┌─ Exercise material
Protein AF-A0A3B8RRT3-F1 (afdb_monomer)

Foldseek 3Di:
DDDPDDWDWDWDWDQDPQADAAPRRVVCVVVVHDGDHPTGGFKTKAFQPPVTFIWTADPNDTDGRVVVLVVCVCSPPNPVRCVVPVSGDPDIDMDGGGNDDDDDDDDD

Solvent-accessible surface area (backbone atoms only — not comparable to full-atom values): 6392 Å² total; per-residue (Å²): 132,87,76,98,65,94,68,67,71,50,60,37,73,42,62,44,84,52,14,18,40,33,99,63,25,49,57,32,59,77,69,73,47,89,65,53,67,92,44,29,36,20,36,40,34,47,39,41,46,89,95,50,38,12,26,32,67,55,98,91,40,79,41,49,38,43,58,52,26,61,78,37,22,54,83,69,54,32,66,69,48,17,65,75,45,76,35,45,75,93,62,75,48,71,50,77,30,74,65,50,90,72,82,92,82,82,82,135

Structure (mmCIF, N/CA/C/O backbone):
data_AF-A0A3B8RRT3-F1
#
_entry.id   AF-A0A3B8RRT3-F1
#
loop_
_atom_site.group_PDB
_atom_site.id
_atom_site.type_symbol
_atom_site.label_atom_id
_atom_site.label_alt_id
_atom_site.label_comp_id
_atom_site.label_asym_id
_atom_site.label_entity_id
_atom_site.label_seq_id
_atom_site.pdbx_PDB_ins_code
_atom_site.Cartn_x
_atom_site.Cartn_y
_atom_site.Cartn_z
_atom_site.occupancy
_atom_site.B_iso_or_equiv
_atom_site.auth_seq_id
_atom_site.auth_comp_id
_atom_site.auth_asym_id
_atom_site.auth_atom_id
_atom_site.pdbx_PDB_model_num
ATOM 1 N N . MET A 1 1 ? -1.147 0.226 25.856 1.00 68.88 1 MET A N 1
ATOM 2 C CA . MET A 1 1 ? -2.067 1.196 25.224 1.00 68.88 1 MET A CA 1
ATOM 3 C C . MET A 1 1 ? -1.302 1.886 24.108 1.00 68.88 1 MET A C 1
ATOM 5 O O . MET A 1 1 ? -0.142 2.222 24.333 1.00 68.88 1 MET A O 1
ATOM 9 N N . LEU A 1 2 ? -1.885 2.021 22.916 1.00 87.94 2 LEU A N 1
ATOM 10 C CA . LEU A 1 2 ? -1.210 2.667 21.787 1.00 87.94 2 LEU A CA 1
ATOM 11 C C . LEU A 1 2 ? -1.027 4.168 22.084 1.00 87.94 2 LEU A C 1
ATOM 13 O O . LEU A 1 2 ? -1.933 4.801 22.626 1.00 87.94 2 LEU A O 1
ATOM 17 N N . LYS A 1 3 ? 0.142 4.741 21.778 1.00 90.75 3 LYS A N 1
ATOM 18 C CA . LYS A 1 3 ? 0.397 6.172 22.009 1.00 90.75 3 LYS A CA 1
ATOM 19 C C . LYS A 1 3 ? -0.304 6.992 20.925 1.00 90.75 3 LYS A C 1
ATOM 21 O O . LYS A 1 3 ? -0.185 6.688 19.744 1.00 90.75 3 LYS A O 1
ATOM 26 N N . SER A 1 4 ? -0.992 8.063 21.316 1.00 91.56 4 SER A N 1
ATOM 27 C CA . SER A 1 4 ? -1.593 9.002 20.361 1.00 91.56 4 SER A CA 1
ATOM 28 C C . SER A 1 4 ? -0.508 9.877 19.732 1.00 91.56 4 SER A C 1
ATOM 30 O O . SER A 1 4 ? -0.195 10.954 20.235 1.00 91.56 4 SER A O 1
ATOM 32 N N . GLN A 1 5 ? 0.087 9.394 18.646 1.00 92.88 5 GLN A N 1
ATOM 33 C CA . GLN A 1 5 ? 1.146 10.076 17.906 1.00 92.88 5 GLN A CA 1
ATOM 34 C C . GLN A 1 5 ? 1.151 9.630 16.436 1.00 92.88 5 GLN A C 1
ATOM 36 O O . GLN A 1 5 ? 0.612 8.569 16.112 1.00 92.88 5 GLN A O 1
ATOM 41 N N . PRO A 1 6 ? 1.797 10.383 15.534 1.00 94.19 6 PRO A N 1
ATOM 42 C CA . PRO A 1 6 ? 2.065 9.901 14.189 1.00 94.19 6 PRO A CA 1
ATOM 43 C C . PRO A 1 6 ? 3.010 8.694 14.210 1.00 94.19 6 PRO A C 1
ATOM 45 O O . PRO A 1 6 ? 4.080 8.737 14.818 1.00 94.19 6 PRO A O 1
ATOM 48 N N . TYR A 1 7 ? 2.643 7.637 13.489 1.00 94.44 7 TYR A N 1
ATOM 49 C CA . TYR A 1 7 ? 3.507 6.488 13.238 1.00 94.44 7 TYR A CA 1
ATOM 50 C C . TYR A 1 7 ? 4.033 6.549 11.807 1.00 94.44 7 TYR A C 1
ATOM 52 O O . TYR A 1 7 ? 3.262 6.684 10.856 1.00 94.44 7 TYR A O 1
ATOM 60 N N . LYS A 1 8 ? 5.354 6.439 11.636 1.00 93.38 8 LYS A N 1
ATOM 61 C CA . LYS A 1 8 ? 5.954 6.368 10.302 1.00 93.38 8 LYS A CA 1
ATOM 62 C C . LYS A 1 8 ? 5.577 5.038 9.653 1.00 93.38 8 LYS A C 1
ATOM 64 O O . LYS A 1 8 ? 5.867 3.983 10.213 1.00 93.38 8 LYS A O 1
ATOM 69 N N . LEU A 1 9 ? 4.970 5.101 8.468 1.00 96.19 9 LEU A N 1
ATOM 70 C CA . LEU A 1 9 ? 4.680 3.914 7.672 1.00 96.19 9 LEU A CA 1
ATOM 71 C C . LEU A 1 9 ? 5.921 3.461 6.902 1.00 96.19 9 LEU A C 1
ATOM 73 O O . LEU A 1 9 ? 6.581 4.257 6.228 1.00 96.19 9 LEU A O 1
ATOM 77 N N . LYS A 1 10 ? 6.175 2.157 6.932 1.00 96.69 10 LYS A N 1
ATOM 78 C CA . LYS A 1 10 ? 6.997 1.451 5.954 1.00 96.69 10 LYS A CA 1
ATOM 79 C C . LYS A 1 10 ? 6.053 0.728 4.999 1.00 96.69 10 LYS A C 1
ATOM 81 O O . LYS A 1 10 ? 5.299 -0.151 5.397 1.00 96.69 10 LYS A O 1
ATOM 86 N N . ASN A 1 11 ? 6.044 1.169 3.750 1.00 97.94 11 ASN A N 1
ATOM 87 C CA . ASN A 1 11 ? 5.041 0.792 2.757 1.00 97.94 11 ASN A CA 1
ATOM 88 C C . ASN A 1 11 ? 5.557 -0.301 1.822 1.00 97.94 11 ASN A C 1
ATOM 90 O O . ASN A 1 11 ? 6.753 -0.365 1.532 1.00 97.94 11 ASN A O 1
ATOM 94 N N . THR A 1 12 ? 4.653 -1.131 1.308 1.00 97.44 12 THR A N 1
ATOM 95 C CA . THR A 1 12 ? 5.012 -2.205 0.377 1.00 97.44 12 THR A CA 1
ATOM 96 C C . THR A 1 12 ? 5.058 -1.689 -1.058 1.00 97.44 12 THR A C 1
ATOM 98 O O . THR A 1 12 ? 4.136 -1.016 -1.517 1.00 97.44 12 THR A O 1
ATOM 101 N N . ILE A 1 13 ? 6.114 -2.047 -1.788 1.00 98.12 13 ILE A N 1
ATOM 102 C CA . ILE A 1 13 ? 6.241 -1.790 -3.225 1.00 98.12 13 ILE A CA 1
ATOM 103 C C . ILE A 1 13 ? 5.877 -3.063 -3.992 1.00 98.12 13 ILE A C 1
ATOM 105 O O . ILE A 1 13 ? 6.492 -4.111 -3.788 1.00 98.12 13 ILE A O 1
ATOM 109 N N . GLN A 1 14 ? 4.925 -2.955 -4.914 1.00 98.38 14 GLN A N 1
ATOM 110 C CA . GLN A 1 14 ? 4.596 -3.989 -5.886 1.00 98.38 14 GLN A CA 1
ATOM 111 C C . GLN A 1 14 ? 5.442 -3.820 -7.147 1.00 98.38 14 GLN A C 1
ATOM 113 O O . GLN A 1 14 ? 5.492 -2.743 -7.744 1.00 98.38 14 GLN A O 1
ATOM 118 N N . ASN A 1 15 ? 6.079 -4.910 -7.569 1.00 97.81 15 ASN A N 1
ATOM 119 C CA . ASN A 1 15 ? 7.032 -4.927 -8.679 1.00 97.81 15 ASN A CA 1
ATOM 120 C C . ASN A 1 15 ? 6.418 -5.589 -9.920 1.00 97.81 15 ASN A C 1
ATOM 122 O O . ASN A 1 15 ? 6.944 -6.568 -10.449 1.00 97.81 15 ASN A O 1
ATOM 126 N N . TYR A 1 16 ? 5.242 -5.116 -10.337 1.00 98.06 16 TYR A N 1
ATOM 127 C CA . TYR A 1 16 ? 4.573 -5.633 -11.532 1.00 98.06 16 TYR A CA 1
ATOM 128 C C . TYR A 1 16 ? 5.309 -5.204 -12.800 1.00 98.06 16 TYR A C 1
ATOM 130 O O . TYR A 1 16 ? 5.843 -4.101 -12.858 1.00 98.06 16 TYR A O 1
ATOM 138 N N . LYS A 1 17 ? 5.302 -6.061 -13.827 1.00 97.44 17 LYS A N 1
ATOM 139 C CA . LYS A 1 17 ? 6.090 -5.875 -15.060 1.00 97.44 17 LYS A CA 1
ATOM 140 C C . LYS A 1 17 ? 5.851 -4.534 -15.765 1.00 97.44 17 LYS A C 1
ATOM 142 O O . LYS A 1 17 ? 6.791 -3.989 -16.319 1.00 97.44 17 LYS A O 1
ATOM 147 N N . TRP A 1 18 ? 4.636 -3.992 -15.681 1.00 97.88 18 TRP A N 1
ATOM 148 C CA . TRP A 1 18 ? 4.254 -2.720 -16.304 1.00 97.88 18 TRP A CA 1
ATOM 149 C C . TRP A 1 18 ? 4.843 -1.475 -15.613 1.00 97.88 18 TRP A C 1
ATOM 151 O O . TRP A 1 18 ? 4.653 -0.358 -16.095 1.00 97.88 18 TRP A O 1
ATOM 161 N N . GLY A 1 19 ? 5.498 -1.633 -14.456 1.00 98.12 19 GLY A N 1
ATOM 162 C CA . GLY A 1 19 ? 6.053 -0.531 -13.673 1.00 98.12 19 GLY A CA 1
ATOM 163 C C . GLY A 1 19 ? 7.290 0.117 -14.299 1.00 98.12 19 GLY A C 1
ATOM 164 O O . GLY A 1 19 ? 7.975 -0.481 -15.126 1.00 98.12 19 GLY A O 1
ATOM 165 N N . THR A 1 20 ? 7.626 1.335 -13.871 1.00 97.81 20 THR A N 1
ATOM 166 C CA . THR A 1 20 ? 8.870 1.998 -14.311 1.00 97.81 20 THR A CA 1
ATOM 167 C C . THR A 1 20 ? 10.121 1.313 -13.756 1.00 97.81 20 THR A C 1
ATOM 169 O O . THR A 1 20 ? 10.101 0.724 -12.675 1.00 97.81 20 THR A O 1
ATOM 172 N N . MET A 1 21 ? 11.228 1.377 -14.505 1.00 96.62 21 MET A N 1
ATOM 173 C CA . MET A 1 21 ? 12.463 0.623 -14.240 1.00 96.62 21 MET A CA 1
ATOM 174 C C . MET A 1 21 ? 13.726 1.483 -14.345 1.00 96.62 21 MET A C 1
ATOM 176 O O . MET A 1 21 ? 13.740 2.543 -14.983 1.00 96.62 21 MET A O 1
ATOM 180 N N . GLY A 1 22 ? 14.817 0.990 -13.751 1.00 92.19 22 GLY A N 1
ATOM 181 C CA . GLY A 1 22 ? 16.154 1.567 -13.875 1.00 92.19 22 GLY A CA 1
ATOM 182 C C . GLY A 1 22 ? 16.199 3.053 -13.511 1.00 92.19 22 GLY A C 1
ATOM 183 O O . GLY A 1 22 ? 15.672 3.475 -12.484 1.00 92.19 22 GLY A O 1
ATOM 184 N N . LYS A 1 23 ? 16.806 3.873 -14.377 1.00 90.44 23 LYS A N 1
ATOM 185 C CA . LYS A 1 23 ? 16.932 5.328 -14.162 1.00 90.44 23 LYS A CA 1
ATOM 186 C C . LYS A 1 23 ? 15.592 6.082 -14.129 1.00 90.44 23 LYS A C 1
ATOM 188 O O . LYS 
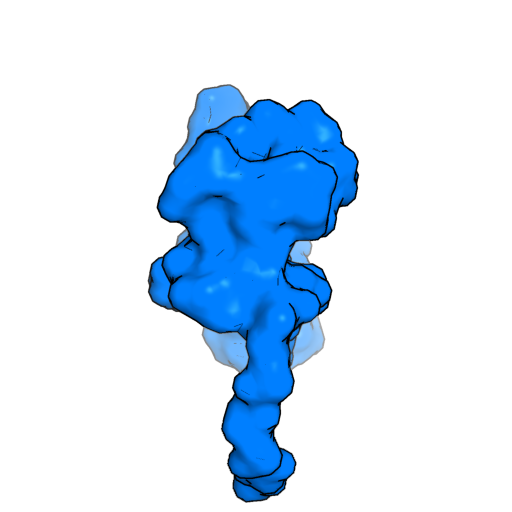A 1 23 ? 15.545 7.196 -13.619 1.00 90.44 23 LYS A O 1
ATOM 193 N N . ASN A 1 24 ? 14.528 5.484 -14.668 1.00 93.31 24 ASN A N 1
ATOM 194 C CA . ASN A 1 24 ? 13.193 6.078 -14.732 1.00 93.31 24 ASN A CA 1
ATOM 195 C C . ASN A 1 24 ? 12.282 5.601 -13.587 1.00 93.31 24 ASN A C 1
ATOM 197 O O . ASN A 1 24 ? 11.127 6.015 -13.532 1.00 93.31 24 ASN A O 1
ATOM 201 N N . ALA A 1 25 ? 12.776 4.744 -12.684 1.00 97.12 25 ALA A N 1
ATOM 202 C CA . ALA A 1 25 ? 12.000 4.200 -11.575 1.00 97.12 25 ALA A CA 1
ATOM 203 C C . ALA A 1 25 ? 11.535 5.315 -10.616 1.00 97.12 25 ALA A C 1
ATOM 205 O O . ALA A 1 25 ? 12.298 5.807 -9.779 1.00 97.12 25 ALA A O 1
└─
Would you please copy, word for word, everything above from the line containing "ATOM 17 N N" down to the line containing "ATOM 42 C CA", those two lines included?

ATOM 17 N N . LYS A 1 3 ? 0.142 4.741 21.778 1.00 90.75 3 LYS A N 1
ATOM 18 C CA . LYS A 1 3 ? 0.397 6.172 22.009 1.00 90.75 3 LYS A CA 1
ATOM 19 C C . LYS A 1 3 ? -0.304 6.992 20.925 1.00 90.75 3 LYS A C 1
ATOM 21 O O . LYS A 1 3 ? -0.185 6.688 19.744 1.00 90.75 3 LYS A O 1
ATOM 26 N N . SER A 1 4 ? -0.992 8.063 21.316 1.00 91.56 4 SER A N 1
ATOM 27 C CA . SER A 1 4 ? -1.593 9.002 20.361 1.00 91.56 4 SER A CA 1
ATOM 28 C C . SER A 1 4 ? -0.508 9.877 19.732 1.00 91.56 4 SER A C 1
ATOM 30 O O . SER A 1 4 ? -0.195 10.954 20.235 1.00 91.56 4 SER A O 1
ATOM 32 N N . GLN A 1 5 ? 0.087 9.394 18.646 1.00 92.88 5 GLN A N 1
ATOM 33 C CA . GLN A 1 5 ? 1.146 10.076 17.906 1.00 92.88 5 GLN A CA 1
ATOM 34 C C . GLN A 1 5 ? 1.151 9.630 16.436 1.00 92.88 5 GLN A C 1
ATOM 36 O O . GLN A 1 5 ? 0.612 8.569 16.112 1.00 92.88 5 GLN A O 1
ATOM 41 N N . PRO A 1 6 ? 1.797 10.383 15.534 1.00 94.19 6 PRO A N 1
ATOM 42 C CA . PRO A 1 6 ? 2.065 9.901 14.189 1.00 94.19 6 PRO A CA 1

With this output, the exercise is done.